Hello! @AFMagnon, If I understood correctly, you are not using tiny cuda to train your models right?

AFMagnon commented 11 months ago

Thank you for your comment, Frivas97. Thats right, I did not install tiny-cuda-nn. After installing ninja, I failed installing tiny-cuda-nn with following error message:

 Built on Wed_Sep_21_10:41:10_Pacific_Daylight_Time_2022
      Cuda compilation tools, release 11.8, V11.8.89
      Build cuda_11.8.r11.8/compiler.31833905_0
      Detected CUDA version 11.8
      Targeting C++ standard 17
      running bdist_wheel
      D:\anaconda3\envs\nerfstudio_py310\lib\site-packages\torch\utils\cpp_extension.py:476: UserWarning: Attempted to use ninja as the BuildExtension backend but we could not find ninja.. Falling back to using the slow distutils backend.
        warnings.warn(msg.format('we could not find ninja.'))

Without this package, I succeeded to implement ns-train nerfacto --data data/nerfstudio/poster. So, I thought this is not necessary...

Frivas97 commented 11 months ago

If tiny cuda is not available, NeRFStudio will use vanilla Pytorch to train the model. The problem is that the way in which the model is stored in the ckpt varies depending if you use tiny cuda or not. At this moment, we only support the tiny cuda "format" on Volinga exporter. This is probably the reason for the failure.

AFMagnon commented 11 months ago

Thank you! To sum up, I should build the following environment, right? ・nerfstudio==0.3.2 ・manage to install tiny-cuda-nn

So, I will focus on installation of tiny-cuda-nn with nerfstudio of 0.3.2. I found the useful link for the installation. that reads:

git clone https://github.com/NVlabs/tiny-cuda-nn.git
cd tiny-cuda-nn
git submodule update --init --recursive
python -m pip install ./bindings/torch

but it failed... I'll make an effort somehow...

Frivas97 commented 11 months ago

That's right, that is the setup you need.

machenmusik commented 11 months ago

There have been various periods where the latest version of tiny-cuda-nn was broken and so new installs would fail.

(@Frivas97 if it's not already there, you may want to add the tiny-cuda-nn requirement to docs and maybe even implementation of your method, as it differs from others...)

machenmusik commented 11 months ago

(@AFMagnon do you have CUDA libraries and Visual Studio installed? CUDA version 11.8 is known to work well, and IIRC community versions of VS may suffice... not sure whether just windows-build-tools does)
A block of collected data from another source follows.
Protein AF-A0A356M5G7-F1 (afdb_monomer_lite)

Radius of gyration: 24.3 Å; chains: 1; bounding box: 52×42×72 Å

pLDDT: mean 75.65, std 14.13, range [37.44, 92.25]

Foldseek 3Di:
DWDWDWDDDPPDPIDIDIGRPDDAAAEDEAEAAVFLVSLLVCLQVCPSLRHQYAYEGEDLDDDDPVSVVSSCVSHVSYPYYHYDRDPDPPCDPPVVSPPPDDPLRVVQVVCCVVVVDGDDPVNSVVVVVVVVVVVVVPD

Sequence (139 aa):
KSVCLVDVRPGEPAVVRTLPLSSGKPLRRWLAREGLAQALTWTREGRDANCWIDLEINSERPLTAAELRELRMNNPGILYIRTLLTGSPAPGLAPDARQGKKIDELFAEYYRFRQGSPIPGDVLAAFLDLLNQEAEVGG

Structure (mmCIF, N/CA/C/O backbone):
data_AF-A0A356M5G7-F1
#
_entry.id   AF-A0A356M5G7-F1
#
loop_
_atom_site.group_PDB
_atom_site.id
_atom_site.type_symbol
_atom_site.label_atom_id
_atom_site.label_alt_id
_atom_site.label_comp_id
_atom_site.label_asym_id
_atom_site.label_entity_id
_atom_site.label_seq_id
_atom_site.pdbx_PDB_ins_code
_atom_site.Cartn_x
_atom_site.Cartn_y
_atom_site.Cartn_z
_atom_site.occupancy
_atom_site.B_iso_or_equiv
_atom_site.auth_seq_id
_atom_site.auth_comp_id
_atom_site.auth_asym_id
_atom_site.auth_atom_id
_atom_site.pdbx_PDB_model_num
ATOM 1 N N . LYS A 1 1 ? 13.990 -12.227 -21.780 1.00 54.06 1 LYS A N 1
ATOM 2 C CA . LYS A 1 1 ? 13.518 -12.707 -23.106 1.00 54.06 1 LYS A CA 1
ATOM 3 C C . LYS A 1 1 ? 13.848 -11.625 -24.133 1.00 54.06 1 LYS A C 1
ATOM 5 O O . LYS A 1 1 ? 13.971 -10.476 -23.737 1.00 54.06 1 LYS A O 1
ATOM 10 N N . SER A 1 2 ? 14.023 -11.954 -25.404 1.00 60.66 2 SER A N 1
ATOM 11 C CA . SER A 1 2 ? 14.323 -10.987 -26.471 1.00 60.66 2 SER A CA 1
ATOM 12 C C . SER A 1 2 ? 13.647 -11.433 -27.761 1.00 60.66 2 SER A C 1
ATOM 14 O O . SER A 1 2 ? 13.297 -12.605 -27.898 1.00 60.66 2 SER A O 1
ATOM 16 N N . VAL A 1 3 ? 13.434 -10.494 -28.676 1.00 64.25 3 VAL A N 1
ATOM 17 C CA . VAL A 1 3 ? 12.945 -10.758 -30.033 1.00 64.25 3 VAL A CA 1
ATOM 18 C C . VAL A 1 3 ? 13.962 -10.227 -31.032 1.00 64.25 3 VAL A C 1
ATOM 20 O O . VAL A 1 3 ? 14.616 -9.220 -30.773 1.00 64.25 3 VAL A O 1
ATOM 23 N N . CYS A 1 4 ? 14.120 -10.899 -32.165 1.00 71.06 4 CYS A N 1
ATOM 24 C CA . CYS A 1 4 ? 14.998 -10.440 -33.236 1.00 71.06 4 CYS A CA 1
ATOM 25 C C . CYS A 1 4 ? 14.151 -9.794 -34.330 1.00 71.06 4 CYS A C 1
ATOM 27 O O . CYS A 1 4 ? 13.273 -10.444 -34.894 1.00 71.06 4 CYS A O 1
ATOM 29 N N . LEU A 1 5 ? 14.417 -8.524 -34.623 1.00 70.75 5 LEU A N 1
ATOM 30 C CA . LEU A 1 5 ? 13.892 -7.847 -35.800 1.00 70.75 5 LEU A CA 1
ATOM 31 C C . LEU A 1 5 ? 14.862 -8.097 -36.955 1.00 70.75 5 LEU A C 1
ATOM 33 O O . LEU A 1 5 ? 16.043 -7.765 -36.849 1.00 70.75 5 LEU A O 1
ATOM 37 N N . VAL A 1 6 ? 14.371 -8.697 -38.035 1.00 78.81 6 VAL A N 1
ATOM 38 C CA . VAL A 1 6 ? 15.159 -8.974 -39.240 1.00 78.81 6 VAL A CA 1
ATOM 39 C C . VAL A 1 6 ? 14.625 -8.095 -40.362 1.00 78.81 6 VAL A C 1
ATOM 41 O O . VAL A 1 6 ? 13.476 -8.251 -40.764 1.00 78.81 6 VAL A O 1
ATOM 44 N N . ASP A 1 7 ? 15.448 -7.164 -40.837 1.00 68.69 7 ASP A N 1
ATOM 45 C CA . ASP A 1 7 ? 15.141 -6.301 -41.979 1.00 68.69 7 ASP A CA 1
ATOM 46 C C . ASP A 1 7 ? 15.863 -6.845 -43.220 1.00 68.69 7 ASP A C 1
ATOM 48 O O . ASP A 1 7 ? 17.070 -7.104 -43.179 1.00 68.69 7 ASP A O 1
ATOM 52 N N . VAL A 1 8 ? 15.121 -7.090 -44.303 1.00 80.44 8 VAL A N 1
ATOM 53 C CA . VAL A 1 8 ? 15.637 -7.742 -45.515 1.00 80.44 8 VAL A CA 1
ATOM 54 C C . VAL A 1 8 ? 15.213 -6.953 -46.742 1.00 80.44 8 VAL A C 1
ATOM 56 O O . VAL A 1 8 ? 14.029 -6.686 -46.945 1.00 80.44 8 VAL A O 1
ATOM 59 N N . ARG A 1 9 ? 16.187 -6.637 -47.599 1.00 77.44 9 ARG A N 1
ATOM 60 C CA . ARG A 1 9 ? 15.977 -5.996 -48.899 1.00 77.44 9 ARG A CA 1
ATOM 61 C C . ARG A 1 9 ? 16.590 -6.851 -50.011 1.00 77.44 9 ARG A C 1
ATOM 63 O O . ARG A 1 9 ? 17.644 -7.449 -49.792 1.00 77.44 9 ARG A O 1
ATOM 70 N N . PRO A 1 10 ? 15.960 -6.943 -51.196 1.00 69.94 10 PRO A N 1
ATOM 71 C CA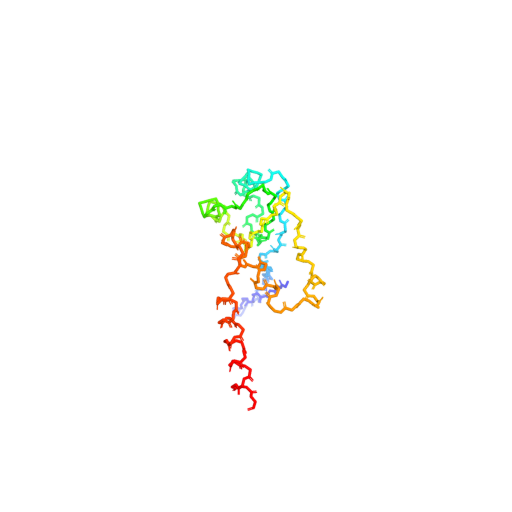 . PRO A 1 10 ? 16.506 -7.717 -52.308 1.00 69.94 10 PRO A CA 1
ATOM 72 C C . PRO A 1 10 ? 17.916 -7.244 -52.686 1.00 69.94 10 PRO A C 1
ATOM 74 O O . PRO A 1 10 ? 18.114 -6.069 -52.978 1.00 69.94 10 PRO A O 1
ATOM 77 N N . GLY A 1 11 ? 18.884 -8.162 -52.692 1.00 81.81 11 GLY A N 1
ATOM 78 C CA . GLY A 1 11 ? 20.277 -7.871 -53.053 1.00 81.81 11 GLY A CA 1
ATOM 79 C C . GLY A 1 11 ? 21.160 -7.335 -51.919 1.00 81.81 11 GLY A C 1
ATOM 80 O O . GLY A 1 11 ? 22.359 -7.179 -52.133 1.00 81.81 11 GLY A O 1
ATOM 81 N N . GLU A 1 12 ? 20.619 -7.110 -50.719 1.00 81.56 12 GLU A N 1
ATOM 82 C CA . GLU A 1 12 ? 21.385 -6.679 -49.543 1.00 81.56 12 GLU A CA 1
ATOM 83 C C . GLU A 1 12 ? 21.446 -7.788 -48.476 1.00 81.56 12 GLU A C 1
ATOM 85 O O . GLU A 1 12 ? 20.509 -8.584 -48.346 1.00 81.56 12 GLU A O 1
ATOM 90 N N . PRO A 1 13 ? 22.534 -7.870 -47.685 1.00 77.31 13 PRO A N 1
ATOM 91 C CA . PRO A 1 13 ? 22.594 -8.785 -46.553 1.00 77.31 13 PRO A CA 1
ATOM 92 C C . PRO A 1 13 ? 21.550 -8.405 -45.495 1.00 77.31 13 PRO A C 1
ATOM 94 O O . PRO A 1 13 ? 21.394 -7.235 -45.147 1.00 77.31 13 PRO A O 1
ATOM 97 N N . ALA A 1 14 ? 20.849 -9.408 -44.962 1.00 78.31 14 ALA A N 1
ATOM 98 C CA . ALA A 1 14 ? 19.822 -9.212 -43.944 1.00 78.31 14 ALA A CA 1
ATOM 99 C C . ALA A 1 14 ? 20.392 -8.529 -42.690 1.00 78.31 14 ALA A C 1
ATOM 101 O O . ALA A 1 14 ? 21.383 -8.981 -42.108 1.00 78.31 14 ALA A O 1
ATOM 102 N N . VAL A 1 15 ? 19.733 -7.462 -42.240 1.00 80.25 15 VAL A N 1
ATOM 103 C CA . VAL A 1 15 ? 20.112 -6.718 -41.038 1.00 80.25 15 VAL A CA 1
ATOM 104 C C . VAL A 1 15 ? 19.331 -7.277 -39.856 1.00 80.25 15 VAL A C 1
ATOM 106 O O . VAL A 1 15 ? 18.139 -7.020 -39.693 1.00 80.25 15 VAL A O 1
ATOM 109 N N . VAL A 1 16 ? 20.013 -8.042 -39.005 1.00 81.25 16 VAL A N 1
ATOM 110 C CA . VAL A 1 16 ? 19.425 -8.625 -37.793 1.00 81.25 16 VAL A CA 1
ATOM 111 C C . VAL A 1 16 ? 19.709 -7.720 -36.597 1.00 81.25 16 VAL A C 1
ATOM 113 O O . VAL A 1 16 ? 20.864 -7.446 -36.272 1.00 81.25 16 VAL A O 1
ATOM 116 N N . ARG A 1 17 ? 18.657 -7.272 -35.910 1.00 77.81 17 ARG A N 1
ATOM 117 C CA . ARG A 1 17 ? 18.744 -6.489 -34.672 1.00 77.81 17 ARG A CA 1
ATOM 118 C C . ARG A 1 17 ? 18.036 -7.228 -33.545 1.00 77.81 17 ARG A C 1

AFMagnon commented 11 months ago

@machenmusik , thank you for your suggestion. I have tried to build environment that satisfy :

After building the environment, I re-tried the installation:

#install pip packages
python -m pip install --upgrade pip
python -m pip install torch==2.0.1+cu118 torchvision==0.15.2+cu118 torchaudio==2.0.2 --extra-index-url https://download.pytorch.org/whl/cu118
#tiny-cuda installation
git clone https://github.com/NVlabs/tiny-cuda-nn.git
cd tiny-cuda-nn
git submodule update --init --recursive
python -m pip install ./bindings/torch

But python -m pip install ./bindings/torch failed...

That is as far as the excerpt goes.